Skip to content

Latest commit

 

History

History
300 lines (221 loc) · 6.43 KB

transfer.md

File metadata and controls

300 lines (221 loc) · 6.43 KB

App/Transfer

Ștefan Suciu 2018-08-02

WARNING: This is (still) work in progres...

Description

Transfer is a CLI application written in Perl.

The concept is simple, read a table data from a source, optionally make some transformation on each record and transfer the record to the destination.

Currently XXX (v0.18) the source can be a file in XLS or CSV format or a database table.
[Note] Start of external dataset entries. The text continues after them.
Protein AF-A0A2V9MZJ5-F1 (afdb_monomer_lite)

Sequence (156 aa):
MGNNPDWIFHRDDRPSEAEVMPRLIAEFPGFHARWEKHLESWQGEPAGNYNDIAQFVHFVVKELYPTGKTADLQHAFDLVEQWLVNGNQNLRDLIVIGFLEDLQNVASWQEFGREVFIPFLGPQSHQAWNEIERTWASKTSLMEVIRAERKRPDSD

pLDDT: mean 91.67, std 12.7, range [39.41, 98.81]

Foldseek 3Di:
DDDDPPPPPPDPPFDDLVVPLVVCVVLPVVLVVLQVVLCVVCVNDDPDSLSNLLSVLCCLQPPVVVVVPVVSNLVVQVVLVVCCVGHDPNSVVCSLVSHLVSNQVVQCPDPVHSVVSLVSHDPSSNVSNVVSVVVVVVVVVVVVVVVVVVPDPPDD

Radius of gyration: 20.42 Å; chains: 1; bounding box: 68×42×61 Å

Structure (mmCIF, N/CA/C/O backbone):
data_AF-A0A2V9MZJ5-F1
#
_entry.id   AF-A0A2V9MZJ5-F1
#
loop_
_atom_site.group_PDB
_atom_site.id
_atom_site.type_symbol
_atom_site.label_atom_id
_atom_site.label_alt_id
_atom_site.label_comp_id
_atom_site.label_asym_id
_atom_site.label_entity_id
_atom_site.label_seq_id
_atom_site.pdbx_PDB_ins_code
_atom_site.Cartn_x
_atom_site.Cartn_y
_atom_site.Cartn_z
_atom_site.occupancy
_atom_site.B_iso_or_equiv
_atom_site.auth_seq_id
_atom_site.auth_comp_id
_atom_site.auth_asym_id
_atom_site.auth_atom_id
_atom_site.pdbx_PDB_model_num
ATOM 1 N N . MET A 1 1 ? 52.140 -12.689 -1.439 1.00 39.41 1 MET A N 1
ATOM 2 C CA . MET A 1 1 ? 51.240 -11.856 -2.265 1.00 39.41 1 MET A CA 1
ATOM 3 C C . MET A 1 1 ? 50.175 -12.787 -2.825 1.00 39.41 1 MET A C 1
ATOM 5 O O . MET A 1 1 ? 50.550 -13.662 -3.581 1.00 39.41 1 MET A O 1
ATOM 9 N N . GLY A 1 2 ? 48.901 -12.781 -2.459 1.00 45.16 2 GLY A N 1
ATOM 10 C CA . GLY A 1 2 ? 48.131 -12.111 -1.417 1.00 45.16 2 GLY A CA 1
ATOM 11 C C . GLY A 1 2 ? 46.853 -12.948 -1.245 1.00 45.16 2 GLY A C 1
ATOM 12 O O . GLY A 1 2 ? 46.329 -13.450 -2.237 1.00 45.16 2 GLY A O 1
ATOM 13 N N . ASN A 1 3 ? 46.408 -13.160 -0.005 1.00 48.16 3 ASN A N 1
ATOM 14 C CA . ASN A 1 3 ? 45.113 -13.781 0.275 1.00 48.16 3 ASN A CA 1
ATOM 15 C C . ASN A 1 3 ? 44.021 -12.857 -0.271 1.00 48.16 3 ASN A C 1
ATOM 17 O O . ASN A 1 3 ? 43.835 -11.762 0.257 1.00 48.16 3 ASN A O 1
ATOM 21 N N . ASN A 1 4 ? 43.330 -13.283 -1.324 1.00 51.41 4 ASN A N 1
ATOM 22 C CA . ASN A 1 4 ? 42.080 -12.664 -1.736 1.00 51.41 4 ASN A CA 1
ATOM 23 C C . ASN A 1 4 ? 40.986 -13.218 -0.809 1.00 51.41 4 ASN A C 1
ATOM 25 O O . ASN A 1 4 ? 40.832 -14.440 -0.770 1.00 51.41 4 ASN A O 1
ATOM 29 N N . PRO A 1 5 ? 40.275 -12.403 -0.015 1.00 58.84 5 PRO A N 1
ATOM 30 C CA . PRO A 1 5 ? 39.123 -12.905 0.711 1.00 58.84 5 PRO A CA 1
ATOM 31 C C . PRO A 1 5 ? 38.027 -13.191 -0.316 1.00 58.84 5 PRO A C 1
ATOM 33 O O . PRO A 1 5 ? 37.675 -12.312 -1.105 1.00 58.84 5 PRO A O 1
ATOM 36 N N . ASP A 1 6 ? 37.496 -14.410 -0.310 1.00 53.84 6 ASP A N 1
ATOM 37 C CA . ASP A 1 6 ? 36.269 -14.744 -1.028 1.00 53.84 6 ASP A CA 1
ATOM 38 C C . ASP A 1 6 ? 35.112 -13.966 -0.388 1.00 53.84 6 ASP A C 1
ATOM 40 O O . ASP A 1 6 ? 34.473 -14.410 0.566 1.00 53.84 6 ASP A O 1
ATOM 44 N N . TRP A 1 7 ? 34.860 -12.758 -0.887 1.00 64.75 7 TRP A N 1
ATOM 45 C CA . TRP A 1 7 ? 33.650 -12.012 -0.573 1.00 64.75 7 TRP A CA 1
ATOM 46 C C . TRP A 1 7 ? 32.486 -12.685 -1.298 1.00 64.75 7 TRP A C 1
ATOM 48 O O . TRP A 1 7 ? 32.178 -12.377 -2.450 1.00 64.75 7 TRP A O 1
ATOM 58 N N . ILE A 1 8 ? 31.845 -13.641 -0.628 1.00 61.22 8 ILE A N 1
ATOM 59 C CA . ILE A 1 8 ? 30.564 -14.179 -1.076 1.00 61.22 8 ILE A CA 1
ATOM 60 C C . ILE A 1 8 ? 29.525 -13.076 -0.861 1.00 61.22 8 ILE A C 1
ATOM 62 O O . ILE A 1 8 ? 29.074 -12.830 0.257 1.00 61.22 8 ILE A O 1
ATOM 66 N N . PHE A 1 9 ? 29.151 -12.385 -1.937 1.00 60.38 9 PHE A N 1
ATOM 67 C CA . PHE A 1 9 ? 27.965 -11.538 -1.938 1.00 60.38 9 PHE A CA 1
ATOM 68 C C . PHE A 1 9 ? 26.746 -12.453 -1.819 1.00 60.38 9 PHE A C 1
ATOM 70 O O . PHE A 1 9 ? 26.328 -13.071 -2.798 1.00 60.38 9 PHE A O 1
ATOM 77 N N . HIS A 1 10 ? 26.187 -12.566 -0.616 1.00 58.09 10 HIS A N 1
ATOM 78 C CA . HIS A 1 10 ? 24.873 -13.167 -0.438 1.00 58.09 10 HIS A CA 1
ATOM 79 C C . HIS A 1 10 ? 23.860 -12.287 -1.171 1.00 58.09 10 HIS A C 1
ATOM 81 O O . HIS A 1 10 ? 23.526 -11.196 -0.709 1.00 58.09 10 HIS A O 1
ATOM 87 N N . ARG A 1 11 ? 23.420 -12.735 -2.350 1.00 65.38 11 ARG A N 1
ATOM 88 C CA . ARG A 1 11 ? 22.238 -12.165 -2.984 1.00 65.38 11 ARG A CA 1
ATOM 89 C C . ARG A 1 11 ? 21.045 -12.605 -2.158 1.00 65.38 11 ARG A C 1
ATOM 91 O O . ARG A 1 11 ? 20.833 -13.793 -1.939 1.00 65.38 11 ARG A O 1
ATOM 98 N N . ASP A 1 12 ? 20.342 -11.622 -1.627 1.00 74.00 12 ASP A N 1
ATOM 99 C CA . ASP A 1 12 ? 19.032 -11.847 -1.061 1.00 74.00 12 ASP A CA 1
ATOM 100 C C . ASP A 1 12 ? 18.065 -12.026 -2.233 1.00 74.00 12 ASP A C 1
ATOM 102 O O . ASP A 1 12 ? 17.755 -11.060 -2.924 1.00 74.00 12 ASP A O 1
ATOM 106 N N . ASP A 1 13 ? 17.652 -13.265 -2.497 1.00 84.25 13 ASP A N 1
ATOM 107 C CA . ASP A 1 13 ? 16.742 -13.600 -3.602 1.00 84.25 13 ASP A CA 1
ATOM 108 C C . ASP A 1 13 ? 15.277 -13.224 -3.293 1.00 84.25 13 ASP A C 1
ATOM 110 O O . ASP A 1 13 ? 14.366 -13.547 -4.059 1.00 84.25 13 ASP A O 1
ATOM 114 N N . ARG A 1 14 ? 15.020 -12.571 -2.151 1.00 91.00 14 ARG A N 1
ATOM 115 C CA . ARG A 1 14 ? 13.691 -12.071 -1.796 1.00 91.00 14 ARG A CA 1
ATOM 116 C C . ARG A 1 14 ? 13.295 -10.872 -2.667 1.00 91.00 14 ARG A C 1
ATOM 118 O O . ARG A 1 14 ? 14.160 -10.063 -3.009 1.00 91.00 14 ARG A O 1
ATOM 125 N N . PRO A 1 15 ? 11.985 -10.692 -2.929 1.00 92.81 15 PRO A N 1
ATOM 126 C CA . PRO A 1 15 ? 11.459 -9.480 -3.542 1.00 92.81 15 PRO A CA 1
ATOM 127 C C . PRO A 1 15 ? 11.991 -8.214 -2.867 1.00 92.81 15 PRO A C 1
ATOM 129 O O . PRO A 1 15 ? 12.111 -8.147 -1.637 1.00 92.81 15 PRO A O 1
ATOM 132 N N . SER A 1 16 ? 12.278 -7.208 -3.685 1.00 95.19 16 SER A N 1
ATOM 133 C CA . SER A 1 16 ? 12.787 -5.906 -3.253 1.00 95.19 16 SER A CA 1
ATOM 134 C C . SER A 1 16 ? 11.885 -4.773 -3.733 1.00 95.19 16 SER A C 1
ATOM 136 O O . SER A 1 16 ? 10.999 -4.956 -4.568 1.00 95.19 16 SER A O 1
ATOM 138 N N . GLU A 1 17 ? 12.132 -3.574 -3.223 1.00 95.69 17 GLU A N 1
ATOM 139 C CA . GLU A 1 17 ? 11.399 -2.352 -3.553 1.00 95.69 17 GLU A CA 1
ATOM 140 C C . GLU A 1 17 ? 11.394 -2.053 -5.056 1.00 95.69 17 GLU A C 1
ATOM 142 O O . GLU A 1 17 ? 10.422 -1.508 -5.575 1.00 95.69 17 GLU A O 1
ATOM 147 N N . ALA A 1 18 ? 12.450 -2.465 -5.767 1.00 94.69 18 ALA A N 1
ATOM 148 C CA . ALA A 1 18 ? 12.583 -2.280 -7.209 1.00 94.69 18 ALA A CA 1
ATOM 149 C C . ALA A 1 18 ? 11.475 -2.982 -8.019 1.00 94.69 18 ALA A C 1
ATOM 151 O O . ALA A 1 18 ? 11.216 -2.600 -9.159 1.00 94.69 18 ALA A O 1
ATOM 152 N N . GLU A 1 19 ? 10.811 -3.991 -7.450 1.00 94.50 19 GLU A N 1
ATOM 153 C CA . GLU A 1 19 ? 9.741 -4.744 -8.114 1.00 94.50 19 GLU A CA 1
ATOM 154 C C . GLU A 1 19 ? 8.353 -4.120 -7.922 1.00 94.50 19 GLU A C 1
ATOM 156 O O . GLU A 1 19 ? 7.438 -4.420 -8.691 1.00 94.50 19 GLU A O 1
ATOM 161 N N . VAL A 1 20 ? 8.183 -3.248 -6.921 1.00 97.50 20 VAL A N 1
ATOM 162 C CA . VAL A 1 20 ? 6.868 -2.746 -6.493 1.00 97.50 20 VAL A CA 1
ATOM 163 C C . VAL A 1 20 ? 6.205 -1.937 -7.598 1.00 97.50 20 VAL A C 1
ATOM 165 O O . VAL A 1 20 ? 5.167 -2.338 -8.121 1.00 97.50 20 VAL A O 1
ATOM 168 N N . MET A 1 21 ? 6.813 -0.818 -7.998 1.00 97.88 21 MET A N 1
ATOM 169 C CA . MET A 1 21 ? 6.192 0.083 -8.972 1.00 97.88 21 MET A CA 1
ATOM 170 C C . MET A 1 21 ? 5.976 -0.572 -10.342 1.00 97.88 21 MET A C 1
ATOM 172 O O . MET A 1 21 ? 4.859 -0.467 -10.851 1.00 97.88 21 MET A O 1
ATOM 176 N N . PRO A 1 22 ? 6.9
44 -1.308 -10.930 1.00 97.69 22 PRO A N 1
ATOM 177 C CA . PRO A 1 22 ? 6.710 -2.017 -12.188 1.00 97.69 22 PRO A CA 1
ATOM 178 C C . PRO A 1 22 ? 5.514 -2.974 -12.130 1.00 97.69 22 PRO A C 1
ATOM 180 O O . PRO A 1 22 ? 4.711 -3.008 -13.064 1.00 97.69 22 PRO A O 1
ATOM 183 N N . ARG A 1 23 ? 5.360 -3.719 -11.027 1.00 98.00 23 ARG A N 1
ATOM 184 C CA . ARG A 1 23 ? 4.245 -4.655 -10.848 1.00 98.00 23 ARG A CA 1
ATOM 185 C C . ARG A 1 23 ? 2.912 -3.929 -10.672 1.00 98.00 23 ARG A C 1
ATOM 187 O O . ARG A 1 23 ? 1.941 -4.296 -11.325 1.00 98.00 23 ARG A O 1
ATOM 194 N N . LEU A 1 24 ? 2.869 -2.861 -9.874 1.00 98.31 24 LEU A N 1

The destination can be a database table.

The required configurations for the transformations are hold in files named recipes.

The Readers

The readers are Perl modules designed to read the data from the source tables and store it into an array of hash references (AoH) using the field names from the header as keys.
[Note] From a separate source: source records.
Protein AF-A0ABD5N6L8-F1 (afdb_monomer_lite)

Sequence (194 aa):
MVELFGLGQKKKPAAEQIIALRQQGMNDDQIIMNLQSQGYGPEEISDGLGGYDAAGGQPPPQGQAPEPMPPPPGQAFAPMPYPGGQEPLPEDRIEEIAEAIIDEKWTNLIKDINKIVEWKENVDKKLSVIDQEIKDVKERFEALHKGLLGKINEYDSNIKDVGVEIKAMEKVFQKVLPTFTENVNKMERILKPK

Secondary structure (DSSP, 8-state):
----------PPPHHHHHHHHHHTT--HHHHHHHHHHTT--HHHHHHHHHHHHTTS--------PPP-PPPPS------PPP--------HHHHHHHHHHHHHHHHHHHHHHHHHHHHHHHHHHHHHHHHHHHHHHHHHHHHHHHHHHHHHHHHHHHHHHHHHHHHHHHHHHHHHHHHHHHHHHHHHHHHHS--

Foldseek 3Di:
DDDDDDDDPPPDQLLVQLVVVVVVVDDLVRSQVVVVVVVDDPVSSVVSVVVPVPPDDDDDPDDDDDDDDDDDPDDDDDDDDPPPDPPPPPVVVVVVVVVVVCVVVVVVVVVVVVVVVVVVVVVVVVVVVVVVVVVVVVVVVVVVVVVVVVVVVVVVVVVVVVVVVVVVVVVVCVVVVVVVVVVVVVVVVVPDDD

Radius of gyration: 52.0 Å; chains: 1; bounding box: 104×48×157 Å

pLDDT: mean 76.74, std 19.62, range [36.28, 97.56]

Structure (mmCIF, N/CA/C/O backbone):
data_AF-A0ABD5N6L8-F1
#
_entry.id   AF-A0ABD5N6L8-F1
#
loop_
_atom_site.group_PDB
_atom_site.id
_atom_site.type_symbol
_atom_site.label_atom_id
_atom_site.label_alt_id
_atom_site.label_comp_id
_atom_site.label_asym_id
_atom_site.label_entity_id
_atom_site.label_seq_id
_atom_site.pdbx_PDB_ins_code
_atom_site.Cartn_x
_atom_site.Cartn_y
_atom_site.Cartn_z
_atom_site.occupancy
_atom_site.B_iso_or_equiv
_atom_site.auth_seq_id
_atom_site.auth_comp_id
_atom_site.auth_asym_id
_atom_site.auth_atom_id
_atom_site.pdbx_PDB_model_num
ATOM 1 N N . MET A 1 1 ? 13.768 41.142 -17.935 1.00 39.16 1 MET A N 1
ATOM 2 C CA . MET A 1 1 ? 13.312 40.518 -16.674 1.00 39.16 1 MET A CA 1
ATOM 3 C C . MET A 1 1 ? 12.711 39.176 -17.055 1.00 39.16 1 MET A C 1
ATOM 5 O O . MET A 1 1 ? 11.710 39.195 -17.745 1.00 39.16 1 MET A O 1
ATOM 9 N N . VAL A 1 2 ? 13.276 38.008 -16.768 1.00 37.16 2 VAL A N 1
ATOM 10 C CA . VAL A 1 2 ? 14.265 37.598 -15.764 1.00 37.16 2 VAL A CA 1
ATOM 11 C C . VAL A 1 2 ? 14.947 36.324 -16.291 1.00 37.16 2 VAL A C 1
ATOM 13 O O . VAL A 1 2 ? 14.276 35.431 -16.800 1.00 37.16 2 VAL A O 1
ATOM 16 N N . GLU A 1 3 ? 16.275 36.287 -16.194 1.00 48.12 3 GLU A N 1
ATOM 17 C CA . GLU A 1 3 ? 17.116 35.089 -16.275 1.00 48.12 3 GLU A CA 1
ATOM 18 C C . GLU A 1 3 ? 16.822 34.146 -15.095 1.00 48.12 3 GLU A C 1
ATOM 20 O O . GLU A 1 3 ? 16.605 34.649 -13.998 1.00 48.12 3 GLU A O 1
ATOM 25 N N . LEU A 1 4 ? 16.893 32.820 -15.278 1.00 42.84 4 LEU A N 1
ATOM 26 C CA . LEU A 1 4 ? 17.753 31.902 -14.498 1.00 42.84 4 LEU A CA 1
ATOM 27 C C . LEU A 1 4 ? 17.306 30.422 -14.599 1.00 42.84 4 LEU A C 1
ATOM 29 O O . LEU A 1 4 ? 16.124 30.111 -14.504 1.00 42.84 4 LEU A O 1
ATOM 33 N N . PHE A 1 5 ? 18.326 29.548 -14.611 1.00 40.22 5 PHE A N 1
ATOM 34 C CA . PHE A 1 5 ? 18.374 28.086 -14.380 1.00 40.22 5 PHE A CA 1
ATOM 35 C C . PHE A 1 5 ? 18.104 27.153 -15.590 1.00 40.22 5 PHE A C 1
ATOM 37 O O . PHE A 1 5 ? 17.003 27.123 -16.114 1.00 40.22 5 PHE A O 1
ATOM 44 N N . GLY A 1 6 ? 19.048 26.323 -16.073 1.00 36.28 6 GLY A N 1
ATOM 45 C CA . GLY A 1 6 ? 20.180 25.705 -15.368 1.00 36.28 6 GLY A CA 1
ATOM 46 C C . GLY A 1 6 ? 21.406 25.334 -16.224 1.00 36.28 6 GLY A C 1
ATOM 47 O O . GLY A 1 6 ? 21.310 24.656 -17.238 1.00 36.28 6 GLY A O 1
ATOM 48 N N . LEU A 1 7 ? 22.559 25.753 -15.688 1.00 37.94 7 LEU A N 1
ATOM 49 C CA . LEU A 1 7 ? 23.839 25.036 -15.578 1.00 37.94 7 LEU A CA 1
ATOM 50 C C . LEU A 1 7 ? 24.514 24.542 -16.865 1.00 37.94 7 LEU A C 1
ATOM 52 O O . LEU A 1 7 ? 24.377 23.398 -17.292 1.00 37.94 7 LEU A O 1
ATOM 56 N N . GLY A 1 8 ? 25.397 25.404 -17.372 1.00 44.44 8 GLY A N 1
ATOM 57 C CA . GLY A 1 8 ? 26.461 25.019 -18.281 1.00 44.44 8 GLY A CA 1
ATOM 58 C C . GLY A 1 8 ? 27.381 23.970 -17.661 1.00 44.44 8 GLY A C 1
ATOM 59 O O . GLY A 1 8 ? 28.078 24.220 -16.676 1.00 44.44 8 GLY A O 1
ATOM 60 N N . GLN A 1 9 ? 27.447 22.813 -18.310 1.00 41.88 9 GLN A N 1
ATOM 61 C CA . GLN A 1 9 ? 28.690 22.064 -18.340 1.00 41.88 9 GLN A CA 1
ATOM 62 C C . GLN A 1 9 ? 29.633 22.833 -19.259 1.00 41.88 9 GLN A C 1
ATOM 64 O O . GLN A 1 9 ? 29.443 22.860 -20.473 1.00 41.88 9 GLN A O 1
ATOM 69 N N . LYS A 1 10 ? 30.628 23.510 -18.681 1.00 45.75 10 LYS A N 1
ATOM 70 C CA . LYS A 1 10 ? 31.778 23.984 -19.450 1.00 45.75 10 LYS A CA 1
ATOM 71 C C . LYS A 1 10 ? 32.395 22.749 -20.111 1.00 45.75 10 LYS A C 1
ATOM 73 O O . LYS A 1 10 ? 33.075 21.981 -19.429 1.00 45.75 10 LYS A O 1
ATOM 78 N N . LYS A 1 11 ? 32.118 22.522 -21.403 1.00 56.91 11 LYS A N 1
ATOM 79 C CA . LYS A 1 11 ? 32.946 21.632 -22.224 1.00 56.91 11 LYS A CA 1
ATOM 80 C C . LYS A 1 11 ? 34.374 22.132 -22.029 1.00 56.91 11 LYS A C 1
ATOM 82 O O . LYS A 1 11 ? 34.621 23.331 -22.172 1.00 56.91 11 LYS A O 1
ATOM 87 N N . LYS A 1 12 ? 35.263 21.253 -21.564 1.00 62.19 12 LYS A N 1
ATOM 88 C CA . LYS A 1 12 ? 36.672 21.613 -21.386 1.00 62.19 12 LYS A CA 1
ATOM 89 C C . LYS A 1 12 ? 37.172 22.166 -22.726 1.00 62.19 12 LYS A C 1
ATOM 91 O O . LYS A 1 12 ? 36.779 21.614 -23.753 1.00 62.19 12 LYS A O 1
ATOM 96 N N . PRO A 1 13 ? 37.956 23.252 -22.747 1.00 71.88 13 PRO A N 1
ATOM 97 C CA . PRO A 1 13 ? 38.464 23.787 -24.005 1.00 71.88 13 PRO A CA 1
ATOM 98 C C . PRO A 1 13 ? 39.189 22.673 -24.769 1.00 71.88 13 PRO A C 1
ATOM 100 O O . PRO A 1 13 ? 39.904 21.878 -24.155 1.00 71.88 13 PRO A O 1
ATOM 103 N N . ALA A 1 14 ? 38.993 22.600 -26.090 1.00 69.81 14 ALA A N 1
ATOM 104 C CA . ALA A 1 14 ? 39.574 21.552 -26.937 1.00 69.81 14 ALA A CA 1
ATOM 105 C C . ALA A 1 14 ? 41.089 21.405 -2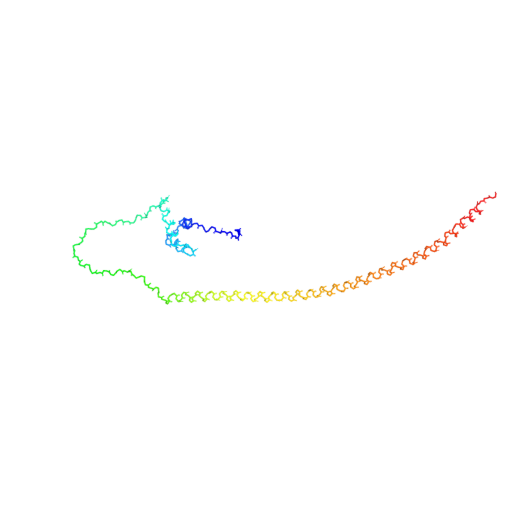6.696 1.00 69.81 14 ALA A C 1
ATOM 107 O O . ALA A 1 14 ? 41.595 20.291 -26.588 1.00 69.81 14 ALA A O 1
ATOM 108 N N . ALA A 1 15 ? 41.779 22.527 -26.461 1.00 76.94 15 ALA A N 1
ATOM 109 C CA . ALA A 1 15 ? 43.185 22.579 -26.072 1.00 76.94 15 ALA A CA 1
ATOM 110 C C . ALA A 1 15 ? 43.530 21.715 -24.839 1.00 76.94 15 ALA A C 1
ATOM 112 O O . ALA A 1 15 ? 44.492 20.957 -24.877 1.00 76.94 15 ALA A O 1
ATOM 113 N N . GLU A 1 16 ? 42.741 21.747 -23.759 1.00 78.62 16 GLU A N 1
ATOM 114 C CA . GLU A 1 16 ? 43.011 20.931 -22.560 1.00 78.62 16 GLU A CA 1
ATOM 115 C C . GLU A 1 16 ? 42.871 19.429 -22.833 1.00 78.62 16 GLU A C 1
ATOM 117 O O . GLU A 1 16 ? 43.604 18.613 -22.270 1.00 78.62 16 GLU A O 1
ATOM 122 N N . GLN A 1 17 ? 41.927 19.052 -23.696 1.00 79.62 17 GLN A N 1
ATOM 123 C CA . GLN A 1 17 ? 41.724 17.656 -24.067 1.00 79.62 17 GLN A CA 1
ATOM 124 C C . GLN A 1 17 ? 42.836 17.141 -24.984 1.00 79.62 17 GLN A C 1
ATOM 126 O O . GLN A 1 17 ? 43.318 16.030 -24.776 1.00 79.62 17 GLN A O 1
ATOM 131 N N . ILE A 1 18 ? 43.290 17.963 -25.933 1.00 81.56 18 ILE A N 1
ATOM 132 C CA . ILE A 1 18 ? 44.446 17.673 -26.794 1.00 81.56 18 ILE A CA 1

The header attribute (array reference) holds the list of the fields in the desired order.

The reader doesn't (need to) know about the recipe and the header map.

A resulting data structure example:

[
  {
    cod_jud  => 1,
    denj     => 'ALBA',
    fsj      => 1,
    mnemonic => 'AB',
    zona     => '7',
  },
  ...
  {
    cod_jud  => 42,
    denj     => 'GIURGIU',
    fsj      => 19,
    mnemonic => 'GR',
    zona     => '3',
  },
]

Note: This would be nice to be a lazy reading of the data structure...

The Writers

The writers are Perl modules designed to write the data from an array of hash references (AoH) using the field names from the header as keys to the specific output.

Currently implemented writers:

  • db (PostgreSQL)
  • csv
  • dbf

The header attribute (array reference) holds the list of the fields in the desired order.

The writer doesn't (need to) know about the recipe and the header map.

The Recipe File

The recipe is a file in Apache format (parsed with the Config::General Perl module) and describes the source and the destination and how to transform the data. Transformations are made using plugins.

All recipes contains a few mandatory sections:

  • header section
  • configuration section
  • column transformation section
  • row transformation section

Each recipe is for the transfer and transformation of a single table from the source to the destination.

NOTE: A recipe with the C source reader can have more than one table configured in the C section but it is used only for separating the required data along with its header.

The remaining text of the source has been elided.